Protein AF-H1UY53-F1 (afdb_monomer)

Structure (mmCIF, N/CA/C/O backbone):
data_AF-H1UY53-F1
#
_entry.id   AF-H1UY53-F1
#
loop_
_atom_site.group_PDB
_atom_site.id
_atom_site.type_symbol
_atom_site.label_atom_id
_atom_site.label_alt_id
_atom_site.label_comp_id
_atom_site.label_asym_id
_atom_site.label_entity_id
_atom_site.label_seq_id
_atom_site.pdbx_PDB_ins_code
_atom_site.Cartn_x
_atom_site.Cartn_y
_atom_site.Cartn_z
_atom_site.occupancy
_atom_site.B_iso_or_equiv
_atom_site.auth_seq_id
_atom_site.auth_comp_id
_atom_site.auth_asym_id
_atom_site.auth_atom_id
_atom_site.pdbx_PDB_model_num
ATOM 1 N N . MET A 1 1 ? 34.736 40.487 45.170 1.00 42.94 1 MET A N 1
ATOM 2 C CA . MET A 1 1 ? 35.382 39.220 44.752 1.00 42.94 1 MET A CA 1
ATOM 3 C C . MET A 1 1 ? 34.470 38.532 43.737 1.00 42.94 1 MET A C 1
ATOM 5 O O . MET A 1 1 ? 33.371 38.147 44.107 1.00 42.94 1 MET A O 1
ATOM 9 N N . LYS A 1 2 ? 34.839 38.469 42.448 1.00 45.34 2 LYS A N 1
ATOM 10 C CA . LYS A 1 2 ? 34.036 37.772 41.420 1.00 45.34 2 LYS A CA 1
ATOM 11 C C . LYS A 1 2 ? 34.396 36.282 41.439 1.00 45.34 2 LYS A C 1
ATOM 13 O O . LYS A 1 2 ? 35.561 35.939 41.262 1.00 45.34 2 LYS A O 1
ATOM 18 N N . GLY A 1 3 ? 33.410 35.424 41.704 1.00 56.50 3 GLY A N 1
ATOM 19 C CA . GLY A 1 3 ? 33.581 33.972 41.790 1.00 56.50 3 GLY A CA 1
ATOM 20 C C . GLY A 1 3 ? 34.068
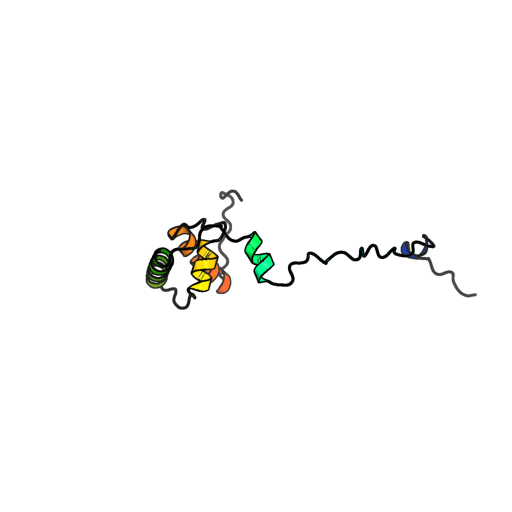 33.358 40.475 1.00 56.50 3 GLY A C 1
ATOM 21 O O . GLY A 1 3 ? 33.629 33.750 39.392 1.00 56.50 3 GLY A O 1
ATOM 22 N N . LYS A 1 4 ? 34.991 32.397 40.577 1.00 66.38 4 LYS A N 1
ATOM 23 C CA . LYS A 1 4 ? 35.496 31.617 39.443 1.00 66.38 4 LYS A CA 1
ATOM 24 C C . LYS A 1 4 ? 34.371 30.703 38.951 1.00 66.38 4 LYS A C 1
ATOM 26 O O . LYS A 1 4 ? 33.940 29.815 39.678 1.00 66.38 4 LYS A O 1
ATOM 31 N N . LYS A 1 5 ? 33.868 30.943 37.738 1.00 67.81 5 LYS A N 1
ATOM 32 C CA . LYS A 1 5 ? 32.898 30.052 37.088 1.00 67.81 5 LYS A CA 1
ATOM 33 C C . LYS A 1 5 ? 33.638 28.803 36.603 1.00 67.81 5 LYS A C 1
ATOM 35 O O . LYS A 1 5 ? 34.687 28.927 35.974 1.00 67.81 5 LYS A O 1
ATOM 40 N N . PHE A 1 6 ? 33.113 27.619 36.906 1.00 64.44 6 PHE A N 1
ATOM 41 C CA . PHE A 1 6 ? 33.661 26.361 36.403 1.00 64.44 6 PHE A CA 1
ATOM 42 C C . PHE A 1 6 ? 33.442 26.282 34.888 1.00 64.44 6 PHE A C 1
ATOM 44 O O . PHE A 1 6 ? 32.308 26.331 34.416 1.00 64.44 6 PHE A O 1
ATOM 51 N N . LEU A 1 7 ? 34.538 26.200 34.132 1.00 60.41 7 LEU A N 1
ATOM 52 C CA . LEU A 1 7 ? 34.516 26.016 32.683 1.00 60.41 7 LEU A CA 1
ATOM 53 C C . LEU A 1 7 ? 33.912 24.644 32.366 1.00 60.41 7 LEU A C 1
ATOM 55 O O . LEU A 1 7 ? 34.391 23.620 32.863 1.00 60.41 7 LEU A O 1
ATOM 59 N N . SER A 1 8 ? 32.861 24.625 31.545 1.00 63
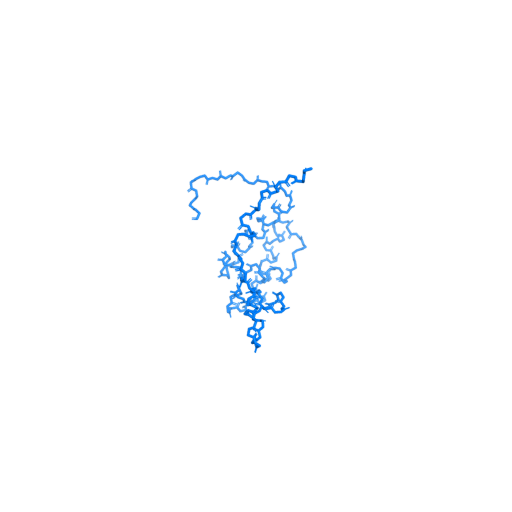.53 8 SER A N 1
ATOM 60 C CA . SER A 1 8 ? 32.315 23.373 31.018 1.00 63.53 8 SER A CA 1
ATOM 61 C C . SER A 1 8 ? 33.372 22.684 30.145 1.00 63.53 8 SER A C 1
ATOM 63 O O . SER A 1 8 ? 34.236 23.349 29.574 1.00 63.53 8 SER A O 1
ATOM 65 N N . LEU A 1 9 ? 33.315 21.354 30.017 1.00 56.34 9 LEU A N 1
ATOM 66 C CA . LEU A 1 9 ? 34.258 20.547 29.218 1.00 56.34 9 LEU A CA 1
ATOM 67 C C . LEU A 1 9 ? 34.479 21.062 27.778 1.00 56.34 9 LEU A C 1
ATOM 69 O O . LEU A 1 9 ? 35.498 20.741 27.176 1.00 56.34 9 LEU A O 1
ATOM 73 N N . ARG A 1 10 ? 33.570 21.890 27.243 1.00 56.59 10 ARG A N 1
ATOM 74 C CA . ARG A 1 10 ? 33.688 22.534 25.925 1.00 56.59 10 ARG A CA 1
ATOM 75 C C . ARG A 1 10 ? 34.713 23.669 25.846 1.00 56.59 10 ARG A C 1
⁂
- _EXERCISE DETAILS_
Copy out the material word for word, without any images.

- _TASK OUTPUT_
Protein AF-H1UY53-F1 (afdb_monomer)

Structure (mmCIF, N/CA/C/O backbone):
data_AF-H1UY53-F1
#
_entry.id   AF-H1UY53-F1
#
loop_
_atom_site.group_PDB
_atom_site.id
_atom_site.type_symbol
_atom_site.label_atom_id
_atom_site.label_alt_id
_atom_site.label_comp_id
_atom_site.label_asym_id
_atom_site.label_entity_id
_atom_site.label_seq_id
_atom_site.pdbx_PDB_ins_code
_atom_site.Cartn_x
_atom_site.Cartn_y
_atom_site.Cartn_z
_atom_site.occupancy
_atom_site.B_iso_or_equiv
_atom_site.auth_seq_id
_atom_site.auth_comp_id
_atom_site.auth_asym_id
_atom_site.auth_atom_id
_atom_site.pdbx_PDB_model_num
ATOM 1 N N . MET A 1 1 ? 34.736 40.487 45.170 1.00 42.94 1 MET A N 1
ATOM 2 C CA . MET A 1 1 ? 35.382 39.220 44.752 1.00 42.94 1 MET A CA 1
ATOM 3 C C . MET A 1 1 ? 34.470 38.532 43.737 1.00 42.94 1 MET A C 1
ATOM 5 O O . MET A 1 1 ? 33.371 38.147 44.107 1.00 42.94 1 MET A O 1
ATOM 9 N N . LYS A 1 2 ? 34.839 38.469 42.448 1.00 45.34 2 LYS A N 1
ATOM 10 C CA . LYS A 1 2 ? 34.036 37.772 41.420 1.00 45.34 2 LYS A CA 1
ATOM 11 C C . LYS A 1 2 ? 34.396 36.282 41.439 1.00 45.34 2 LYS A C 1
ATOM 13 O O . LYS A 1 2 ? 35.561 35.939 41.262 1.00 45.34 2 LYS A O 1
ATOM 18 N N . GLY A 1 3 ? 33.410 35.424 41.704 1.00 56.50 3 GLY A N 1
ATOM 19 C CA . GLY A 1 3 ? 33.581 33.972 41.790 1.00 56.50 3 GLY A CA 1
ATOM 20 C C . GLY A 1 3 ? 34.068
 33.358 40.475 1.00 56.50 3 GLY A C 1
ATOM 21 O O . GLY A 1 3 ? 33.629 33.750 39.392 1.00 56.50 3 GLY A O 1
ATOM 22 N N . LYS A 1 4 ? 34.991 32.397 40.577 1.00 66.38 4 LYS A N 1
ATOM 23 C CA . LYS A 1 4 ? 35.496 31.617 39.443 1.00 66.38 4 LYS A CA 1
ATOM 24 C C . LYS A 1 4 ? 34.371 30.703 38.951 1.00 66.38 4 LYS A C 1
ATOM 26 O O . LYS A 1 4 ? 33.940 29.815 39.678 1.00 66.38 4 LYS A O 1
ATOM 31 N N . LYS A 1 5 ? 33.868 30.943 37.738 1.00 67.81 5 LYS A N 1
ATOM 32 C CA . LYS A 1 5 ? 32.898 30.052 37.088 1.00 67.81 5 LYS A CA 1
ATOM 33 C C . LYS A 1 5 ? 33.638 28.803 36.603 1.00 67.81 5 LYS A C 1
ATOM 35 O O . LYS A 1 5 ? 34.687 28.927 35.974 1.00 67.81 5 LYS A O 1
ATOM 40 N N . PHE A 1 6 ? 33.113 27.619 36.906 1.00 64.44 6 PHE A N 1
ATOM 41 C CA . PHE A 1 6 ? 33.661 26.361 36.403 1.00 64.44 6 PHE A CA 1
ATOM 42 C C . PHE A 1 6 ? 33.442 26.282 34.888 1.00 64.44 6 PHE A C 1
ATOM 44 O O . PHE A 1 6 ? 32.308 26.331 34.416 1.00 64.44 6 PHE A O 1
ATOM 51 N N . LEU A 1 7 ? 34.538 26.200 34.132 1.00 60.41 7 LEU A N 1
ATOM 52 C CA . LEU A 1 7 ? 34.516 26.016 32.683 1.00 60.41 7 LEU A CA 1
ATOM 53 C C . LEU A 1 7 ? 33.912 24.644 32.366 1.00 60.41 7 LEU A C 1
ATOM 55 O O . LEU A 1 7 ? 34.391 23.620 32.863 1.00 60.41 7 LEU A O 1
ATOM 59 N N . SER A 1 8 ? 32.861 24.625 31.545 1.00 63
.53 8 SER A N 1
ATOM 60 C CA . SER A 1 8 ? 32.315 23.373 31.018 1.00 63.53 8 SER A CA 1
ATOM 61 C C . SER A 1 8 ? 33.372 22.684 30.145 1.00 63.53 8 SER A C 1
ATOM 63 O O . SER A 1 8 ? 34.236 23.349 29.574 1.00 63.53 8 SER A O 1
ATOM 65 N N . LEU A 1 9 ? 33.315 21.354 30.017 1.00 56.34 9 LEU A N 1
ATOM 66 C CA . LEU A 1 9 ? 34.258 20.547 29.218 1.00 56.34 9 LEU A CA 1
ATOM 67 C C . LEU A 1 9 ? 34.479 21.062 27.778 1.00 56.34 9 LEU A C 1
ATOM 69 O O . LEU A 1 9 ? 35.498 20.741 27.176 1.00 56.34 9 LEU A O 1
ATOM 73 N N . ARG A 1 10 ? 33.570 21.890 27.243 1.00 56.59 10 ARG A N 1
ATOM 74 C CA . ARG A 1 10 ? 33.688 22.534 25.925 1.00 56.59 10 ARG A CA 1
ATOM 75 C C . ARG A 1 10 ? 34.713 23.669 25.846 1.00 56.59 10 ARG A C 1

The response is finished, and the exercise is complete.